Instructions to follow:
Starting at the line with "ATOM 26 N N" and going on through the line with "ATOM 30 O O", reproduce each line in the records below exactly and nothing more.

Data to examine:
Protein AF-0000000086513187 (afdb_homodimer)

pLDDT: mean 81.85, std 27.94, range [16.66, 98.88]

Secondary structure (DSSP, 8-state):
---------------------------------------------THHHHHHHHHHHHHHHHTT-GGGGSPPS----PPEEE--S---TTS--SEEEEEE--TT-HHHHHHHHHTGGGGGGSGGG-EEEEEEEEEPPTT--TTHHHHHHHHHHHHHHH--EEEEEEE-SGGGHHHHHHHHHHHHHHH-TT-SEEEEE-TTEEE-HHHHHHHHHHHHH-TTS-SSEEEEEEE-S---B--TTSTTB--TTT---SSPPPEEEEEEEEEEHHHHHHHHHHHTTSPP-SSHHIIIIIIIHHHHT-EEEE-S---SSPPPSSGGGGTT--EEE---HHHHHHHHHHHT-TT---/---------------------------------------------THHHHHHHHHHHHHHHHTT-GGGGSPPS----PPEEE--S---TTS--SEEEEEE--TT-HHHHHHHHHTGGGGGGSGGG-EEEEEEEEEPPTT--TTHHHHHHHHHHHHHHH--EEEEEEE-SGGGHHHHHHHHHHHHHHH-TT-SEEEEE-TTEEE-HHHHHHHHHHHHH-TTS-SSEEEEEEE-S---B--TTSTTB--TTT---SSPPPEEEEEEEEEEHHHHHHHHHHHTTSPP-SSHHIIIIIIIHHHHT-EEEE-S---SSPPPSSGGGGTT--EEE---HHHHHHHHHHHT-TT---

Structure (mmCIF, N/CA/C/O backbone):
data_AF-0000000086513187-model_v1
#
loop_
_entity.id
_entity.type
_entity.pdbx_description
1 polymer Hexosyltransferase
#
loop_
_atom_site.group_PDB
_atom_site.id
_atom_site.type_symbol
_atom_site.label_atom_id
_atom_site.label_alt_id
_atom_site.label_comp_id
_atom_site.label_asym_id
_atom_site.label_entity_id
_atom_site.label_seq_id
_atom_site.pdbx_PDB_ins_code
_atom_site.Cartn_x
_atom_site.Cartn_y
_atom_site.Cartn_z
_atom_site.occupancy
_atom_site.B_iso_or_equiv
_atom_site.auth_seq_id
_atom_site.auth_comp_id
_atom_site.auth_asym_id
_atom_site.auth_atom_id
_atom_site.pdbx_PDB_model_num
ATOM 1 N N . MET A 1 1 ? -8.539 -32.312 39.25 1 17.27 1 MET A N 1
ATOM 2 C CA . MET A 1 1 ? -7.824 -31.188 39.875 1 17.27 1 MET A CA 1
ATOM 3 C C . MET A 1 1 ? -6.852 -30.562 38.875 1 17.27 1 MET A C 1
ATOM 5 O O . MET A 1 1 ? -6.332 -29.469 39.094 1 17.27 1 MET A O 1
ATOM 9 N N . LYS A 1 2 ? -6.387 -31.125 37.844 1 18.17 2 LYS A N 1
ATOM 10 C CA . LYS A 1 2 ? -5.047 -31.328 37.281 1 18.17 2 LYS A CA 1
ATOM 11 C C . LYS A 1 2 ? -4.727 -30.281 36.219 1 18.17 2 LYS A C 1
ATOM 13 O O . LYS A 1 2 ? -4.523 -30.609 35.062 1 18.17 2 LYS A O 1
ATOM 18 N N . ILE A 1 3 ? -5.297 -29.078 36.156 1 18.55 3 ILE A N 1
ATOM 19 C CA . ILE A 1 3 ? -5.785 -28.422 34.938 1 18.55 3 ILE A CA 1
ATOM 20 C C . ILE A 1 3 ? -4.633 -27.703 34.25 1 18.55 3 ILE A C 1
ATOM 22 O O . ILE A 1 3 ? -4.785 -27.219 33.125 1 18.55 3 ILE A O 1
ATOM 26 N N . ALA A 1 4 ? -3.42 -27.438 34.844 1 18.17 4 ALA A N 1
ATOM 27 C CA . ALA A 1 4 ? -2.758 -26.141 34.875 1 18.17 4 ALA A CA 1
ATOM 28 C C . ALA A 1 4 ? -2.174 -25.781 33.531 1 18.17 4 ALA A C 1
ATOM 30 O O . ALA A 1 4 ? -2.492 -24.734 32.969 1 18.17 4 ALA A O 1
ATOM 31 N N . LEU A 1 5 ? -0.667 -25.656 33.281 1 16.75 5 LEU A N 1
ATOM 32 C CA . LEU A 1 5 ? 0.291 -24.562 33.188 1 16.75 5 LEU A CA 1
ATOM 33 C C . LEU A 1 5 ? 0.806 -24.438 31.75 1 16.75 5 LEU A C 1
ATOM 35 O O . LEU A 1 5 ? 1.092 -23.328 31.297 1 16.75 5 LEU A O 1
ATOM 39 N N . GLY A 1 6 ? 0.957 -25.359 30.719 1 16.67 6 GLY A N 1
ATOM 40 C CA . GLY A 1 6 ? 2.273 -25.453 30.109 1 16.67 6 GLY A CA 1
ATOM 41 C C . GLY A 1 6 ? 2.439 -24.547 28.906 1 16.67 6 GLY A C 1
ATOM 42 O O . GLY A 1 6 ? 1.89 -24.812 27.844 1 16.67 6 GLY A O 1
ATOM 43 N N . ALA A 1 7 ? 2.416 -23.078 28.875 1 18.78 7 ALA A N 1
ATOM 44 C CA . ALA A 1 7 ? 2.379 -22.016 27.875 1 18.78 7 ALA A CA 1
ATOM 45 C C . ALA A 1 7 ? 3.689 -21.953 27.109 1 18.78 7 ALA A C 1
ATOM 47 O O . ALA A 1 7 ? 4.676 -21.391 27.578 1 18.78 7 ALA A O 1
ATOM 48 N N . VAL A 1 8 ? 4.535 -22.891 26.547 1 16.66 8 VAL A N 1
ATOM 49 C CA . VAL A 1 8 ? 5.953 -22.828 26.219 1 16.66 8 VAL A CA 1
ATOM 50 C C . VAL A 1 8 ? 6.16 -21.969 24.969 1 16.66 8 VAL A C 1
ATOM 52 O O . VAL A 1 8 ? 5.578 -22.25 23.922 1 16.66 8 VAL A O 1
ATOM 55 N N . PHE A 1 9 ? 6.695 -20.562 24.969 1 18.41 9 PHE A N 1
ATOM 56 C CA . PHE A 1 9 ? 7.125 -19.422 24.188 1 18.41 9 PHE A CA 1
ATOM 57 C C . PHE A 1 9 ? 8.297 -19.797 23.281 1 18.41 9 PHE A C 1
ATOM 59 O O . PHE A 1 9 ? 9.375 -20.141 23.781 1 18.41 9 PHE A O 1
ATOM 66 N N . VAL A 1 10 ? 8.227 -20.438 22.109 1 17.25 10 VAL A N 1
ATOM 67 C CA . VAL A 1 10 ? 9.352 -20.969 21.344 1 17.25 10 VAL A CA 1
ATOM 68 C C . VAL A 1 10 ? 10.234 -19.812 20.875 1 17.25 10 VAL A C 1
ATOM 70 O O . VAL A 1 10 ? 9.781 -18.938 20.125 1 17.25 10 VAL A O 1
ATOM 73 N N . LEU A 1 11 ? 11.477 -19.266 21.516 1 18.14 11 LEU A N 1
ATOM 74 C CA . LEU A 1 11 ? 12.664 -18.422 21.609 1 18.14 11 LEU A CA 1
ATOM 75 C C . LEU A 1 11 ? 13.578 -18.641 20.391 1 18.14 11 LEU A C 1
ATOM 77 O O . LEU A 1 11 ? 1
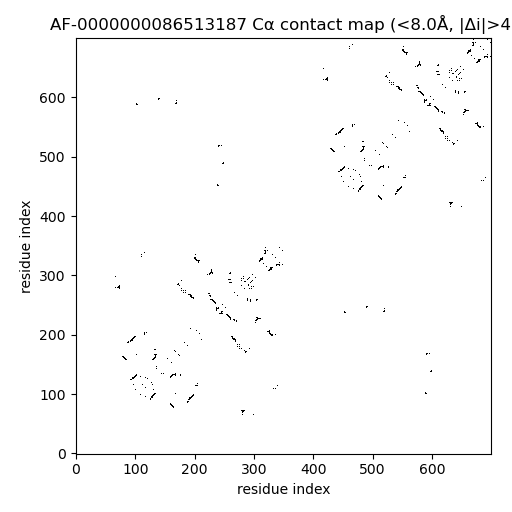4.578 -17.938 20.234 1 18.14 11 LEU A O 1
ATOM 81 N N . GLY A 1 12 ? 13.578 -19.5 19.375 1 18.19 12 GLY A N 1
ATOM 82 C CA . GLY A 1 12 ? 14.867 -20.047 19 1 18.19 12 GLY A CA 1
ATOM 83 C C . GLY A 1 12 ? 15.766 -19.062 18.281 1 18.19 12 GLY A C 1
ATOM 84 O O . GLY A 1 12 ? 16.906 -18.828 18.688 1 18.19 12 GLY A O 1
ATOM 85 N N . ASN A 1 13 ? 16.047 -18.922 16.844 1 17.77 13 ASN A N 1
ATOM 86 C CA . ASN A 1 13 ? 17.312 -19.203 16.172 1 17.77 13 ASN A CA 1
ATOM 87 C C . ASN A 1 13 ? 18.062 -17.922 15.844 1 17.77 13 ASN A C 1
ATOM 89 O O . ASN A 1 13 ? 17.875 -17.344 14.773 1 17.77 13 ASN A O 1
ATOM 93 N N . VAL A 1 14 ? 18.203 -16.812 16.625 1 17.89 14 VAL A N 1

Solution to the problem:
ATOM 26 N N . ALA A 1 4 ? -3.42 -27.438 34.844 1 18.17 4 ALA A N 1
ATOM 27 C CA . ALA A 1 4 ? -2.758 -26.141 34.875 1 18.17 4 ALA A CA 1
ATOM 28 C C . ALA A 1 4 ? -2.174 -25.781 33.531 1 18.17 4 ALA A C 1
ATOM 30 O O . ALA A 1 4 ? -2.492 -24.734 32.969 1 18.17 4 ALA A O 1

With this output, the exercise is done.